O licopeno, um carotenóide com importante função fisiológica, é responsável pela coloração vermelho-alaranjada de frutas e hortaliças nas quais está presente. Esse carotenóide não tem atividade de provitamina A, mas tem um efeito protetor direto contra radicais livres, sendo considerado um potente antioxidante protetor da camada celular por reação com os radicais peróxidos e com o oxigênio molecular, principalmente (Moritz & Tramonte3).

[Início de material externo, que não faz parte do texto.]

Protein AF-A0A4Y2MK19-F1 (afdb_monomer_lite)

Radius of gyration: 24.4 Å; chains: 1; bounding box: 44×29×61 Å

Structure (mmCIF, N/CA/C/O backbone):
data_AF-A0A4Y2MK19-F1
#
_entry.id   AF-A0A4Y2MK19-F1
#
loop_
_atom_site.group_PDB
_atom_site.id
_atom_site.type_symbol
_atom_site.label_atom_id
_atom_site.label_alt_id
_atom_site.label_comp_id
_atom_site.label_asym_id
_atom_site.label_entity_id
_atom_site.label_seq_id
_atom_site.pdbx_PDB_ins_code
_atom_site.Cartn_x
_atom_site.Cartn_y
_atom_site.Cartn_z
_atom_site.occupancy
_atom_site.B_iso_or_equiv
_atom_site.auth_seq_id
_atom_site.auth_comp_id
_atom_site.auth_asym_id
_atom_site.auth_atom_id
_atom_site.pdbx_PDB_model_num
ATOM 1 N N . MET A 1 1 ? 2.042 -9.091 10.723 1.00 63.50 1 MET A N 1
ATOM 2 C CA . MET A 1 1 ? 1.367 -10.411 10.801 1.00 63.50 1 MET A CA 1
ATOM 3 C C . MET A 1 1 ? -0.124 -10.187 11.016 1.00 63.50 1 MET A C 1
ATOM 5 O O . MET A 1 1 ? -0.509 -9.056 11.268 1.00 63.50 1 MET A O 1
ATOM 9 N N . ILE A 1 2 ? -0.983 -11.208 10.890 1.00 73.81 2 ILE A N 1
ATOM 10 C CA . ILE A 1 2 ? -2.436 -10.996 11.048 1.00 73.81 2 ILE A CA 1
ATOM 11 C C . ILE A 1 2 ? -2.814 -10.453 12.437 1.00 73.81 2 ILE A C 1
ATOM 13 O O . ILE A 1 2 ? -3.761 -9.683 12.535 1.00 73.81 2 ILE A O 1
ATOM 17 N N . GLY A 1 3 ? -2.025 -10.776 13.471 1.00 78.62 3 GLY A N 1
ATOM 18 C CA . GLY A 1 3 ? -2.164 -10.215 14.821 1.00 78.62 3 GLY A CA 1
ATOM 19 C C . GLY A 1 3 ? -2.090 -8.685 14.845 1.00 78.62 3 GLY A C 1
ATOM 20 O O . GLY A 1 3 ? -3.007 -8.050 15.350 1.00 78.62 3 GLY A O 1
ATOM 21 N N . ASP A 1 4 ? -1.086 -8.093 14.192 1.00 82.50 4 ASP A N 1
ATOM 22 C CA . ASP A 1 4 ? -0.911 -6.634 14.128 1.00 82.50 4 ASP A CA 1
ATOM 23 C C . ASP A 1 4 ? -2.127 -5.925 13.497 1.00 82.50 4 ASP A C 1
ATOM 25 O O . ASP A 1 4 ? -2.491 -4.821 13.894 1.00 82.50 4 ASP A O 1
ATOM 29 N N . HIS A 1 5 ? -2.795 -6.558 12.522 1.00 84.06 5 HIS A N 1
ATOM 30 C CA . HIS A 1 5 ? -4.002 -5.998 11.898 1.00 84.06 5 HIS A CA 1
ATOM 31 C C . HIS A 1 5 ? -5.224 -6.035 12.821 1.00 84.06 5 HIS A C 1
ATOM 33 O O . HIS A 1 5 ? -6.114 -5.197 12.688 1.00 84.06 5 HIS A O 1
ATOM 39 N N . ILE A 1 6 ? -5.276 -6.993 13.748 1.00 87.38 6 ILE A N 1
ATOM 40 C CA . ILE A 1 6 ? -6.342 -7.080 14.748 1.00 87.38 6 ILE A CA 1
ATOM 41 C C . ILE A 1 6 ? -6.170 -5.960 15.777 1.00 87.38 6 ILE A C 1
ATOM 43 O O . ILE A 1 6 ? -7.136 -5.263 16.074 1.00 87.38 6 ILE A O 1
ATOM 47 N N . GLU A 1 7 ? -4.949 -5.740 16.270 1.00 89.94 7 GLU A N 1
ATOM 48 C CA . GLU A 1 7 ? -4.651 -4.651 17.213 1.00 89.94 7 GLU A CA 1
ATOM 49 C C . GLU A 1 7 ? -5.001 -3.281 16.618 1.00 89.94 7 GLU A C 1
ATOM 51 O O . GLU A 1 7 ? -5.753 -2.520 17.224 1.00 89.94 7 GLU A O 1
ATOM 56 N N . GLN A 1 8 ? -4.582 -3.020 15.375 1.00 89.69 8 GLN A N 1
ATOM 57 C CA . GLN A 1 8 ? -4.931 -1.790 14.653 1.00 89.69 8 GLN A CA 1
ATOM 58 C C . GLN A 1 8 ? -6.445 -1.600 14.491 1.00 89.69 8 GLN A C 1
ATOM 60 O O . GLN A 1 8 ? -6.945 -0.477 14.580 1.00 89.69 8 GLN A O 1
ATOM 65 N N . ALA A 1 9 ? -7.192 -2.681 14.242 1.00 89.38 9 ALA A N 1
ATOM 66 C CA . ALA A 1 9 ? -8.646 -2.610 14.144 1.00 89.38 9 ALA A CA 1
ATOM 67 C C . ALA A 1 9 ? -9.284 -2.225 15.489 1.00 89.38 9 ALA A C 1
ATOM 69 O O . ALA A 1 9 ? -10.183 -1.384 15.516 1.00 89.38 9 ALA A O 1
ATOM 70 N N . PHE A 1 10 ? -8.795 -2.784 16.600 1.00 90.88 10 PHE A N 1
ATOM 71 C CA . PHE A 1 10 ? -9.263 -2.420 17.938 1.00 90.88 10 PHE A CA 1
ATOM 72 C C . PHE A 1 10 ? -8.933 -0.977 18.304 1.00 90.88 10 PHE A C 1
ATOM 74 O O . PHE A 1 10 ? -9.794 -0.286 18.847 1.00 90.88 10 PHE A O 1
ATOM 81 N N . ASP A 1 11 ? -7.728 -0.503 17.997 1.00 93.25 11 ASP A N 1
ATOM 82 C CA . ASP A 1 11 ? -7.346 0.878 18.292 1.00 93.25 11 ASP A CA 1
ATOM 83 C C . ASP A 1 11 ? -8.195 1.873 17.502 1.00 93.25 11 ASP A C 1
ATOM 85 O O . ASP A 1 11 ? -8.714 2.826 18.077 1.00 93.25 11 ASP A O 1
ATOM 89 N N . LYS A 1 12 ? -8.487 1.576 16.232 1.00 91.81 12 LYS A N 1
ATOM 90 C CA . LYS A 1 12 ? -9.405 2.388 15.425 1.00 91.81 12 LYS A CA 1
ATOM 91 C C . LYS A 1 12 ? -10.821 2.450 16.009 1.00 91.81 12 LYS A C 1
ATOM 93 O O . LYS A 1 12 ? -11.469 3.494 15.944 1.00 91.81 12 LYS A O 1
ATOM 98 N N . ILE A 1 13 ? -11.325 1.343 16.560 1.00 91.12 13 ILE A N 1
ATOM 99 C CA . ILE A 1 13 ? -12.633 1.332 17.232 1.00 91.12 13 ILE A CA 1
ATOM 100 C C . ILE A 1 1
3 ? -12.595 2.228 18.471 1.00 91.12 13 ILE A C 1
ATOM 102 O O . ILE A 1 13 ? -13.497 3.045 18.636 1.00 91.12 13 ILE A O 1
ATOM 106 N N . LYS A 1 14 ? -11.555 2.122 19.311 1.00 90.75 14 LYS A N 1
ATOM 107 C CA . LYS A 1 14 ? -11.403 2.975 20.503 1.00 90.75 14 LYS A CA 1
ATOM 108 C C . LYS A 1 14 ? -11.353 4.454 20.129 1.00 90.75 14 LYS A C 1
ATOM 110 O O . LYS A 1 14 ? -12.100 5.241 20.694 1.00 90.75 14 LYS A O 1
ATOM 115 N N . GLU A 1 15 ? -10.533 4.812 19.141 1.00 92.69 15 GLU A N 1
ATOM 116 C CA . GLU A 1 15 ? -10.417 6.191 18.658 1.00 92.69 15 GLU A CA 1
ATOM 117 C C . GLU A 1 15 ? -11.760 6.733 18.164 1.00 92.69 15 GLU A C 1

O β-caroteno, por sua vez, além de possuir atividade provitamina A, apresenta propriedades antioxidantes, protegendo o corpo contra certas doenças, retardando o envelhecimento, além de ser utilizado como corante natural para produtos alimentícios (Olson2).

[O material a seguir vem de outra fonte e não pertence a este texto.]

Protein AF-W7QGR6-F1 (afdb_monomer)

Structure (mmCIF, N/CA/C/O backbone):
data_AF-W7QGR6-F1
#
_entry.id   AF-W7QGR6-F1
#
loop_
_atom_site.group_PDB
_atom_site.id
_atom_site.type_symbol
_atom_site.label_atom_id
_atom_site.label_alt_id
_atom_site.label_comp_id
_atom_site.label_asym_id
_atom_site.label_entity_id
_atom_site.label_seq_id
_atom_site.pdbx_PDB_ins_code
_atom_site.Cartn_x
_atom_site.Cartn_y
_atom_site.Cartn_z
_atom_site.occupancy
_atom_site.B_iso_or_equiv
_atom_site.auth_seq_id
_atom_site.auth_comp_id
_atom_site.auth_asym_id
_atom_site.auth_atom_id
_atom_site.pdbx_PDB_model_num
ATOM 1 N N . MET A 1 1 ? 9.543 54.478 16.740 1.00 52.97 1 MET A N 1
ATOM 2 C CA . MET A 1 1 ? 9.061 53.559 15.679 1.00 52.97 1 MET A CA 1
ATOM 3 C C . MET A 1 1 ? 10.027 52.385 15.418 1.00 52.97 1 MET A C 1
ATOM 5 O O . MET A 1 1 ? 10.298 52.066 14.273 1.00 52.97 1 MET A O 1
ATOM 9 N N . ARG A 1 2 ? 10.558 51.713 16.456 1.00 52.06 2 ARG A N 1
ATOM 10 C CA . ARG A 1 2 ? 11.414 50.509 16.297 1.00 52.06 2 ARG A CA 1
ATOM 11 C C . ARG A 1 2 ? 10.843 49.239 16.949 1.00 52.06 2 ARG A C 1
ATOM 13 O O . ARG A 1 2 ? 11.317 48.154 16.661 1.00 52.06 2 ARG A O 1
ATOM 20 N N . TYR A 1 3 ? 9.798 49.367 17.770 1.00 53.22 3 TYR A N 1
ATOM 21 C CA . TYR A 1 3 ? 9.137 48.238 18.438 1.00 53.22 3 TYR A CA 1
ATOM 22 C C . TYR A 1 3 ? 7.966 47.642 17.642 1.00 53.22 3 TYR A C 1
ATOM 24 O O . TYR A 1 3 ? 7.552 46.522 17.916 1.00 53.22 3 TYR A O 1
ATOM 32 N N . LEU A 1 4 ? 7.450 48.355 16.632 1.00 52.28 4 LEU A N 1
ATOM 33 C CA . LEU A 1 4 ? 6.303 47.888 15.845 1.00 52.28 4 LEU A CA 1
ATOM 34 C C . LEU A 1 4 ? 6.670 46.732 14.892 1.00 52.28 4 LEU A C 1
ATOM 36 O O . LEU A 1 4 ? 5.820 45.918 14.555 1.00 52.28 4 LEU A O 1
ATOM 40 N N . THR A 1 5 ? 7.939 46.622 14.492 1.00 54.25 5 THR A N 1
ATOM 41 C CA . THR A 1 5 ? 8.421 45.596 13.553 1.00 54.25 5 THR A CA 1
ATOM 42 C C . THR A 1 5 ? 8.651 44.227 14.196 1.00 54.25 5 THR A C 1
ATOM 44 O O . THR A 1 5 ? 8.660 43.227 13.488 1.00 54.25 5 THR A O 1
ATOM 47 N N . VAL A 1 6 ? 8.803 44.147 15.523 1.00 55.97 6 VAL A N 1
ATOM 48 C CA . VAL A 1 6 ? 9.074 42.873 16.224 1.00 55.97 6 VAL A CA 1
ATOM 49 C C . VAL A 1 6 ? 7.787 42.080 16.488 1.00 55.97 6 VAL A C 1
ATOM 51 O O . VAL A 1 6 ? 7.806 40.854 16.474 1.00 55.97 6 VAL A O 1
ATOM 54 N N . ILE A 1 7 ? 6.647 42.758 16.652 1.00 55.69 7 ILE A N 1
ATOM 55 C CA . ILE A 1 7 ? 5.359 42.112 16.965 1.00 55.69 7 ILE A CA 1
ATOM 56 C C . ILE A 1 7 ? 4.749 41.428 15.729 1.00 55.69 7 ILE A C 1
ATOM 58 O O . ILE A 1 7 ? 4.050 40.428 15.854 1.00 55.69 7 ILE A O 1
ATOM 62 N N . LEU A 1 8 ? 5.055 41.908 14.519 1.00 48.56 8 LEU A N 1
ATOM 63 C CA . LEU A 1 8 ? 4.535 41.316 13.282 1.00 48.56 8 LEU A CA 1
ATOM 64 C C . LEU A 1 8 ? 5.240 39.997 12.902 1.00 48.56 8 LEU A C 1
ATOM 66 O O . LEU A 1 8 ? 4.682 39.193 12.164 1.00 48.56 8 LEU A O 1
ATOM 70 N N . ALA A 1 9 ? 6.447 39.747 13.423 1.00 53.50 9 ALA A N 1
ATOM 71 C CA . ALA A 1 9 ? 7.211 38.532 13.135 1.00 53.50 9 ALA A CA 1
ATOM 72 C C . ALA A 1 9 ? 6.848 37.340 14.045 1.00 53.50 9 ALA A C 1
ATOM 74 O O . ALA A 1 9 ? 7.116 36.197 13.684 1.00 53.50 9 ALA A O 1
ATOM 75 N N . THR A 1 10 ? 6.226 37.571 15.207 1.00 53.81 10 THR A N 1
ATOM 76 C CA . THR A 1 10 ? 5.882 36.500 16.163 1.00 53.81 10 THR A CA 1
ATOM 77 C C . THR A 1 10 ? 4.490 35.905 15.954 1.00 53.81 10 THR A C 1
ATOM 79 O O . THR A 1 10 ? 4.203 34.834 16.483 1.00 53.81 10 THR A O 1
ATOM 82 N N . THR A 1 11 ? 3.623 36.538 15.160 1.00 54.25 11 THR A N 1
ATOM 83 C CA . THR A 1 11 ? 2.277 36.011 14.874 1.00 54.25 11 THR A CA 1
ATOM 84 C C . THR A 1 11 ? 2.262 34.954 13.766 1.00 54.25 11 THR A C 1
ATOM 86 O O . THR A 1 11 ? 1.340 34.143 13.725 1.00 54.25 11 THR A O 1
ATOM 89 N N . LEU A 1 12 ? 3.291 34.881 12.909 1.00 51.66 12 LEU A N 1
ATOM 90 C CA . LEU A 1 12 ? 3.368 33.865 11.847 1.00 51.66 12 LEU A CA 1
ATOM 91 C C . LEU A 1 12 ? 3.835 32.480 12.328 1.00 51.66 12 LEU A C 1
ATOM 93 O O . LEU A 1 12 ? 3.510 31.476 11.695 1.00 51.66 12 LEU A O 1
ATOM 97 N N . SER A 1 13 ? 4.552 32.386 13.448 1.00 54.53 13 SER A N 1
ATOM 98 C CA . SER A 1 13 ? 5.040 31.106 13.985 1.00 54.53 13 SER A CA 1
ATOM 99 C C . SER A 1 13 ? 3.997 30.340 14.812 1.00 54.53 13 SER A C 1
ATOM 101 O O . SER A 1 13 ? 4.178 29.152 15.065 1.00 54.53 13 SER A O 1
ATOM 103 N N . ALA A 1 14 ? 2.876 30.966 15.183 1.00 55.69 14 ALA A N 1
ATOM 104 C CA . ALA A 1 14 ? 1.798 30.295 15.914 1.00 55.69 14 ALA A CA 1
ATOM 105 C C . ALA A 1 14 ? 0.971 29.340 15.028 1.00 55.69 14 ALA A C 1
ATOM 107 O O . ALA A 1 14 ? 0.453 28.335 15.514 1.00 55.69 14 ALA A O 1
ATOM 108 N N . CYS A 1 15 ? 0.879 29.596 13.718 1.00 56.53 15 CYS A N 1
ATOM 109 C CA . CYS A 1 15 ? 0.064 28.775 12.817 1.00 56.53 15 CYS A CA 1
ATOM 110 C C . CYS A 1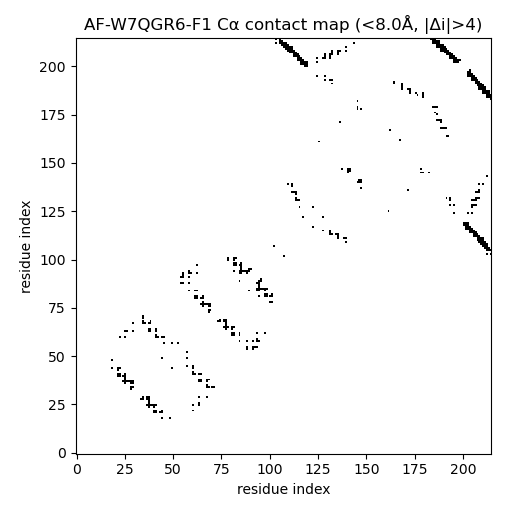 15 ? 0.673 27.397 12.507 1.00 56.53 15 CYS A C 1
ATOM 112 O O . CYS A 1 15 ? -0.065 26.483 12.149 1.00 56.53 15 CYS A O 1
ATOM 114 N N . THR A 1 16 ? 1.988 27.201 12.640 1.00 57.94 16 THR A N 1
ATOM 115 C CA . THR A 1 16 ? 2.626 25.907 12.326 1.00 57.94 16 THR A CA 1
ATOM 116 C C . THR A 1 16 ? 2.434 24.866 13.432 1.00 57.94 16 THR A C 1
ATOM 118 O O . THR A 1 16 ? 2.279 23.683 13.125 1.00 57.94 16 THR A O 1
ATOM 121 N N . MET A 1 17 ? 2.356 25.283 14.703 1.00 62.44 17 MET A N 1
ATOM 122 C CA . MET A 1 17 ? 2.147 24.365 15.835 1.00 62.44 17 MET A CA 1
ATOM 123 C C . MET A 1 17 ? 0.747 23.740 15.842 1.00 62.44 17 MET A C 1
ATOM 125 O O . MET A 1 17 ? 0.599 22.554 16.139 1.00 62.44 17 MET A O 1
ATOM 129 N N . VAL A 1 18 ? -0.283 24.504 15.465 1.00 65.75 18 VAL A N 1
ATOM 130 C CA . VAL A 1 18 ? -1.675 24.018 15.481 1.00 65.75 18 VAL A CA 1
ATOM 131 C C . VAL A 1 18 ? -1.878 22.870 14.479 1.00 65.75 18 VAL A C 1
ATOM 133 O O . VAL A 1 18 ? -2.546 21.883 14.790 1.00 65.75 18 VAL A O 1
ATOM 136 N N . LYS A 1 19 ? -1.227 22.941 13.310 1.00 65.50 19 LYS A N 1
ATOM 137 C CA . LYS A 1 19 ? -1.316 21.932 12.236 1.00 65.50 19 LYS A CA 1
ATOM 138 C C . LYS A 1 19 ? -0.761 20.574 12.658 1.00 65.50 19 LYS A C 1
ATOM 140 O O . LYS A 1 19 ? -1.363 19.540 12.367 1.00 65.50 19 LYS A O 1
ATOM 145 N N . GLN A 1 20 ? 0.383 20.575 13.345 1.00 75.81 20 GLN A N 1
ATOM 146 C CA . GLN A 1 20 ? 0.976 19.352 13.889 1.00 75.81 20 GLN A CA 1
ATOM 147 C C . GLN A 1 20 ? 0.129 18.793 15.034 1.00 75.81 20 GLN A C 1
ATOM 149 O O . GLN A 1 20 ? -0.025 17.579 15.131 1.00 75.81 20 GLN A O 1
ATOM 154 N N . GLY A 1 21 ? -0.481 19.661 15.849 1.00 78.12 21 GLY A N 1
ATOM 155 C CA . GLY A 1 21 ? -1.365 19.253 16.941 1.00 78.12 21 GLY A CA 1
ATOM 156 C C . GLY A 1 21 ? -2.559 18.413 16.478 1.00 78.12 21 GLY A C 1
ATOM 157 O O . GLY A 1 21 ? -2.863 17.400 17.103 1.00 78.12 21 GLY A O 1
ATOM 158 N N . ALA A 1 22 ? -3.194 18.776 15.359 1.00 81.81 22 ALA A N 1
ATOM 159 C CA . ALA A 1 22 ? -4.325 18.018 14.815 1.00 81.81 22 ALA A CA 1
ATOM 160 C C . ALA A 1 22 ? -3.916 16.611 14.337 1.00 81.81 22 ALA A C 1
ATOM 162 O O . ALA A 1 22 ? -4.575 15.626 14.671 1.00 81.81 22 ALA A O 1
ATOM 163 N N . PHE A 1 23 ? -2.784 16.506 13.634 1.00 86.69 23 PHE A N 1
ATOM 164 C CA . PHE A 1 23 ? -2.220 15.225 13.201 1.00 86.69 23 PHE A CA 1
ATOM 165 C C . PHE A 1 23 ? -1.825 14.334 14.390 1.00 86.69 23 PHE A C 1
ATOM 167 O O . PHE A 1 23 ? -2.183 13.157 14.450 1.00 86.69 23 PHE A O 1
ATOM 174 N N . ILE A 1 24 ? -1.126 14.911 15.373 1.00 89.81 24 ILE A N 1
ATOM 175 C CA . ILE A 1 24 ? -0.733 14.224 16.611 1.00 89.81 24 ILE A CA 1
ATOM 176 C C . ILE A 1 24 ? -1.974 13.763 17.386 1.00 89.81 24 ILE A C 1
ATOM 178 O O . ILE A 1 24 ? -1.963 12.673 17.955 1.00 89.81 24 ILE A O 1
ATOM 182 N N . GLY A 1 25 ? -3.048 14.557 17.380 1.00 90.69 25 GLY A N 1
ATOM 183 C CA . GLY A 1 25 ? -4.320 14.231 18.021 1.00 90.69 25 GLY A CA 1
ATOM 184 C C . GLY A 1 25 ? -4.938 12.939 17.488 1.00 90.69 25 GLY A C 1
ATOM 185 O O . GLY A 1 25 ? -5.246 12.051 18.282 1.00 90.69 25 GLY A O 1
ATOM 186 N N . ALA A 1 26 ? -5.050 12.794 16.164 1.00 94.25 26 ALA A N 1
ATOM 187 C CA . ALA A 1 26 ? -5.585 11.577 15.547 1.00 94.25 26 ALA A CA 1
ATOM 188 C C . ALA A 1 26 ? -4.776 10.330 15.942 1.00 94.25 26 ALA A C 1
ATOM 190 O O . ALA A 1 26 ? -5.338 9.343 16.419 1.00 94.25 26 ALA A O 1
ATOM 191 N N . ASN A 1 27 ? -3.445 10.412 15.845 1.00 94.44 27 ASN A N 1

A deficiência de vitamina A (DVA) é considerada um problema grave em mais de sessenta países. Em todo o mundo, estima-se que cerca de 4,4 milhões de pré-escolares sofram com os sinais clínicos da carência de vitamina A e que 127 milhões apresentem a deficiência na forma subclínica. Mesmo os inquéritos nacionais sendo escassos, no Brasil, a prevalência de DVA está estimada entre 16 e 74% em crianças menores de seis anos (West Jr4). Os inquéritos bioquímicos disponíveis no Brasil confirmam que a DVA é um problema de saúde pública nos estados de São Paulo, Minas Gerais, Pernambuco, Paraíba, Bahia e Amazonas (Ramalho et al.5, 2002).
Dada a dificuldade de consumo dos produtos de origem animal devido ao seu custo mais elevado, as hortaliças e frutas contribuem com quantidades expressivas de provitaminas A para suprir a necessidade diária da vitamina. Hortaliças, como couve e tomate, podem ser produzidas praticamente durante todo o ano e sua aquisição é acessível para a maior parte da população. A couve (Brassica oleracea) destaca-se entre as hortaliças folhosas ricas em carotenóides devido a sua facilidade de produção e consumo em boa parte do território nacional (Campos6).
No Brasil, o tomate (Lycopersicom esculentum) é um dos alimentos mais consumidos, seja cru ou processado, por indivíduos de todas as classes sociais. Embora não seja considerado uma fonte rica de compostos pró-vitamina A, o tomate e seus produtos merecem atenção em termos de valor de vitamina A devido à facilidade de ser encontrado e de seus preços acessíveis. Por outro lado, é uma excelente fonte de licopeno. Uma vez que outros efeitos benéficos atribuídos aos carotenóides, tais como a prevenção do câncer e melhora da atividade imunológica, não são restritos aos precursores de vitamina A, todos os alimentos ricos em carotenóides, como o tomate, devem ser considerados (Campos6).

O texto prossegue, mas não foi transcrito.